The day wrapped with a final session addressing the economic drivers that can support greater tourism in New York City. Moderated by CO’s Gross, the panel featured Steven Fulop, former Jersey City, N.J., mayor and now president and CEO of the Partnership for New York; Thomas Grech, president and CEO of the Queens Chamber of Commerce; Slater Traaen, senior director at owner Mitsui Fudosan America; and Jessica Walker, president and CEO of the Manhattan Chamber of Commerce.
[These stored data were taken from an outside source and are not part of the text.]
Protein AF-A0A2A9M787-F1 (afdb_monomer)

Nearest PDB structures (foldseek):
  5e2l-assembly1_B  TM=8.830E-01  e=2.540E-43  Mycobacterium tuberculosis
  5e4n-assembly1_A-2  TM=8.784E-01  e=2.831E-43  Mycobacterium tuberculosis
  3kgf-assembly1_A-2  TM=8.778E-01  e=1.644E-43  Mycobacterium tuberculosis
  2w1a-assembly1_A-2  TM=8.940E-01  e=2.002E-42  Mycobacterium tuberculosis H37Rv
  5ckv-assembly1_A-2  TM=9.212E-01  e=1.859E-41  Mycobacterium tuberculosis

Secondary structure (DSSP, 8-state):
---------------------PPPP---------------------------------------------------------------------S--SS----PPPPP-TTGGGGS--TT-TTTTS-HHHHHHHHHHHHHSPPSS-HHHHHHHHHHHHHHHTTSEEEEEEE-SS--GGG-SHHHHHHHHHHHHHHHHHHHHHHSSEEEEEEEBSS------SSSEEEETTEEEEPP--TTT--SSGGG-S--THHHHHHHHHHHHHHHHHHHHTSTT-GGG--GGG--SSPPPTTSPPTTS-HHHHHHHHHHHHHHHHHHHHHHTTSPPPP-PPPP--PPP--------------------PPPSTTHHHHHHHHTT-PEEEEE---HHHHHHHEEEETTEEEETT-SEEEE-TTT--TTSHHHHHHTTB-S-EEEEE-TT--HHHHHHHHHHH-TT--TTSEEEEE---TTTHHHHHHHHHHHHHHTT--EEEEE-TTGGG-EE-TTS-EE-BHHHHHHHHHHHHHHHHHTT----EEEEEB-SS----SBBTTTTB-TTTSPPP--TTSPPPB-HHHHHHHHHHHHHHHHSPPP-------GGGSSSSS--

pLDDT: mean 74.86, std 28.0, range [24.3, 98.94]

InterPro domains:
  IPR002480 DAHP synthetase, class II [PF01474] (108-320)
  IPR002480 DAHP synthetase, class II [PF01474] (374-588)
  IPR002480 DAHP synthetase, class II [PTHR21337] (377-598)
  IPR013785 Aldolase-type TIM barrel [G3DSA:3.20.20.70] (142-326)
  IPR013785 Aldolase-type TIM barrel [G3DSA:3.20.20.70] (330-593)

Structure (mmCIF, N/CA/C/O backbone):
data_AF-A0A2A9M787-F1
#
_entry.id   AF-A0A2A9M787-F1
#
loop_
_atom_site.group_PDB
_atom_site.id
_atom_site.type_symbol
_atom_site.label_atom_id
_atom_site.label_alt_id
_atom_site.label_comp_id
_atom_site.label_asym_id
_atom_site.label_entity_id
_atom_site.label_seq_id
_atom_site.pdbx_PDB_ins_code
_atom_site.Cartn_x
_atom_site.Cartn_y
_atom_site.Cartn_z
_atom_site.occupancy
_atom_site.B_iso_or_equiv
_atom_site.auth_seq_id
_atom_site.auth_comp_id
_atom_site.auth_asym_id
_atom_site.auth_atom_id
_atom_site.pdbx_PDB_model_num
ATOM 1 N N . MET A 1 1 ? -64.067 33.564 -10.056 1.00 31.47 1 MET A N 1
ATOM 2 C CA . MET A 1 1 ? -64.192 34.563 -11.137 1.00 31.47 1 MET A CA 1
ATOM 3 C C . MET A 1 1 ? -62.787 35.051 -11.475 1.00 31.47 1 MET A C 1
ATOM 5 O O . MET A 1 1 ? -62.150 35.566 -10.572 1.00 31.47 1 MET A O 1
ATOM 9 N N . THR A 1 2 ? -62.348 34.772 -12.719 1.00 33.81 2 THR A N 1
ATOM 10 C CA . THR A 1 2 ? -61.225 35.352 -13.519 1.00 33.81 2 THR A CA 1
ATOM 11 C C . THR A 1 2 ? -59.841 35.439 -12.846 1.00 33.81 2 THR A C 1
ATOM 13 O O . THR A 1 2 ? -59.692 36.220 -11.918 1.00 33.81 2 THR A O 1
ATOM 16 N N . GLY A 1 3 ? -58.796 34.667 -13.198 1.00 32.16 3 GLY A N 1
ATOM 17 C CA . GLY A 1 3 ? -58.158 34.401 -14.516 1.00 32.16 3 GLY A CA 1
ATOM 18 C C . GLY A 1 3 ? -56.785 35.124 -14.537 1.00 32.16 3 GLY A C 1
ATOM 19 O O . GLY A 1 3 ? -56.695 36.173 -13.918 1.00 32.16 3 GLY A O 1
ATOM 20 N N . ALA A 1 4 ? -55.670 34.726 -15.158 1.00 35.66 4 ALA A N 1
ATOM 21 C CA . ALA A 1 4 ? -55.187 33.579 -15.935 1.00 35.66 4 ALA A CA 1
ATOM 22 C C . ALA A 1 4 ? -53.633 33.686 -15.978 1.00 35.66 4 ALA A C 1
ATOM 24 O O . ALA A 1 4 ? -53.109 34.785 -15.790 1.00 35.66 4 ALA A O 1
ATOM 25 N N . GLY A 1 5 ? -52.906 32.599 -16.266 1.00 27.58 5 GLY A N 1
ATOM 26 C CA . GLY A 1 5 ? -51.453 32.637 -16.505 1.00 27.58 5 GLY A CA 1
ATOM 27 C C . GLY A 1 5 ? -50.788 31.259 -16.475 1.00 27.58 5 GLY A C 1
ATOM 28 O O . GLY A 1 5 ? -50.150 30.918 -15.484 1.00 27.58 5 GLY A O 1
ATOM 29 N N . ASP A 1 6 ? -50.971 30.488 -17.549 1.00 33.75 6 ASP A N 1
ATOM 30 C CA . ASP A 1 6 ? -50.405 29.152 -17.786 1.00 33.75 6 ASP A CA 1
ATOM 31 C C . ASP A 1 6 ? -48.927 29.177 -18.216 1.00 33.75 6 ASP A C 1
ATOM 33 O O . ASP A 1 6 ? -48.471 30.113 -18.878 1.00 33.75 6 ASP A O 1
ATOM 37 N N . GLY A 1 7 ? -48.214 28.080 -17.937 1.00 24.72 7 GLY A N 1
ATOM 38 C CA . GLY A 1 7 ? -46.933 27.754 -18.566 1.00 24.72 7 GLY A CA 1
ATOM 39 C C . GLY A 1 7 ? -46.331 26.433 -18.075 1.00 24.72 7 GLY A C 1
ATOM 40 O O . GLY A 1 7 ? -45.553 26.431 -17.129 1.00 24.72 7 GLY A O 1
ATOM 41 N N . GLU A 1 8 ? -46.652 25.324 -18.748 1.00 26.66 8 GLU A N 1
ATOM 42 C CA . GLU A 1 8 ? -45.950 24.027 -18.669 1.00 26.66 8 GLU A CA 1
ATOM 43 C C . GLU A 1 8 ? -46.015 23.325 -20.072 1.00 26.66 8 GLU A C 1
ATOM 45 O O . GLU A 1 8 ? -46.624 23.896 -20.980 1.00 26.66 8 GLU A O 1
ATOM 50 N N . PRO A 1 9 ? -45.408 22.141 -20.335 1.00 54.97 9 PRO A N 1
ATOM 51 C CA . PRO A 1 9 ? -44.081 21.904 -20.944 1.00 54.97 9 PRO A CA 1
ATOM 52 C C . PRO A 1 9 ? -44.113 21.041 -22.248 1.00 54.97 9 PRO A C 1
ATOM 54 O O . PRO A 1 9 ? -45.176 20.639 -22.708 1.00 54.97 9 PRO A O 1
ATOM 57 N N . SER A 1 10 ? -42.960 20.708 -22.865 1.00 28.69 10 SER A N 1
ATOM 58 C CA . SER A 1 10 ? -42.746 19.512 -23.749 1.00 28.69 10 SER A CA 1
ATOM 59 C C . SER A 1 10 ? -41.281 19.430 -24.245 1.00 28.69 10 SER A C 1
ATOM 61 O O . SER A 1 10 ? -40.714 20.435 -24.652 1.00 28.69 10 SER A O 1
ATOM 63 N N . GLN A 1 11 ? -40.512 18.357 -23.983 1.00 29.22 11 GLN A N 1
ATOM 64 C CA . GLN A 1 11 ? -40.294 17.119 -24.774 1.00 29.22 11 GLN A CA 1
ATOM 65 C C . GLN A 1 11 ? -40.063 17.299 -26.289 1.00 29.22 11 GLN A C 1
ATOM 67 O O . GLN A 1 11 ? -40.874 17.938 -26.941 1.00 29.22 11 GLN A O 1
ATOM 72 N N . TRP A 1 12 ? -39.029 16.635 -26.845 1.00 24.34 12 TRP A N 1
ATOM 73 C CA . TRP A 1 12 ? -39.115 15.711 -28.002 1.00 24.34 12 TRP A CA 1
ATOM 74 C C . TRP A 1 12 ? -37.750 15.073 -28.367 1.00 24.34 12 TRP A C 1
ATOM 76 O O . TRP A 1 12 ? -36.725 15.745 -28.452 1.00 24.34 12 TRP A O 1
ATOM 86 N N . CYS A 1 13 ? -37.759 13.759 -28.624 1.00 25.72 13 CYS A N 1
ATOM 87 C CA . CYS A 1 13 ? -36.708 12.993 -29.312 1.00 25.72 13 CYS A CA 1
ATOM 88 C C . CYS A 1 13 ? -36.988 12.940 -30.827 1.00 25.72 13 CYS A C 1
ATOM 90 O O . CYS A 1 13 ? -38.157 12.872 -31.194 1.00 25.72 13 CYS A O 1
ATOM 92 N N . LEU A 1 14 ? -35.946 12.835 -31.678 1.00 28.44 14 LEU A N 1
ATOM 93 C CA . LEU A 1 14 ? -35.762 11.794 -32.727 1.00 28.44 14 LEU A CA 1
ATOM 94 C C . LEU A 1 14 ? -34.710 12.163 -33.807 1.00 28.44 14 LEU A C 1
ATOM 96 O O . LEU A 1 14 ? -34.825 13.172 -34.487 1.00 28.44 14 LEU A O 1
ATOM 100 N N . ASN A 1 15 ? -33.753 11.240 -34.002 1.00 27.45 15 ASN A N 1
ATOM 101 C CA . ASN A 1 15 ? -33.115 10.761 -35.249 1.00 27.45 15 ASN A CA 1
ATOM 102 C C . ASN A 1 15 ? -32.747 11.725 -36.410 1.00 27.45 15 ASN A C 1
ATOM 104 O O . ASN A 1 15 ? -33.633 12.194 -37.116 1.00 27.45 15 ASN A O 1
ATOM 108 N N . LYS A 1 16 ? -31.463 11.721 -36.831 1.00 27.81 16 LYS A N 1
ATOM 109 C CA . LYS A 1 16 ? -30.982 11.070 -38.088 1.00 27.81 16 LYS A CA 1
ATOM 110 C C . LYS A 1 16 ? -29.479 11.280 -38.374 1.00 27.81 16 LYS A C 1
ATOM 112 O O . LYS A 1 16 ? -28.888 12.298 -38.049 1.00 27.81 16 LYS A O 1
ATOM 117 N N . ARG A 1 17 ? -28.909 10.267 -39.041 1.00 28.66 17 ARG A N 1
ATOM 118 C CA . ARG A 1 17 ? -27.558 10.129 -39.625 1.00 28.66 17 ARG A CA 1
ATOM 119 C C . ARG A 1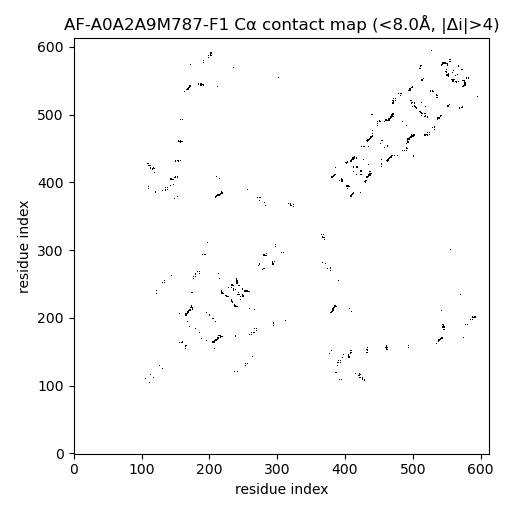 17 ? -27.243 11.170 -40.721 1.00 28.66 17 ARG A C 1
ATOM 121 O O . ARG A 1 17 ? -28.101 11.375 -41.574 1.00 28.66 17 ARG A O 1
ATOM 128 N N . ALA A 1 18 ? -25.987 11.629 -40.817 1.00 28.38 18 ALA A N 1
ATOM 129 C CA . ALA A 1 18 ? -25.284 11.984 -42.071 1.00 28.38 18 ALA A CA 1
ATOM 130 C C . ALA A 1 18 ? -23.766 12.148 -41.801 1.00 28.38 18 ALA A C 1
ATOM 132 O O . ALA A 1 18 ? -23.380 12.914 -40.932 1.00 28.38 18 ALA A O 1
ATOM 133 N N . ARG A 1 19 ? -22.940 11.225 -42.316 1.00 26.47 19 ARG A N 1
ATOM 134 C CA . ARG A 1 19 ? -21.953 11.383 -43.416 1.00 26.47 19 ARG A CA 1
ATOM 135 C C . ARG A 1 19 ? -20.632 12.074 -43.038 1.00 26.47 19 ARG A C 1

The panel discussed the current state and future of tourism in New York City, highlighting the city’s desirability, while noting struggles to bring in international tourists due to economic and immigration policies like steeper tariffs and ICE raids. Still, the panel highlighted New York City’s resilience, and noted that the upcoming World Cup soccer matches happening in less than 100 days will be a boost to the city’s retail and hospitality sectors.
“We’re anticipated to hit 66 million tourists this year,” Walker said, “which is still a little bit below where we were in 2019, before COVID, but certainly good news.”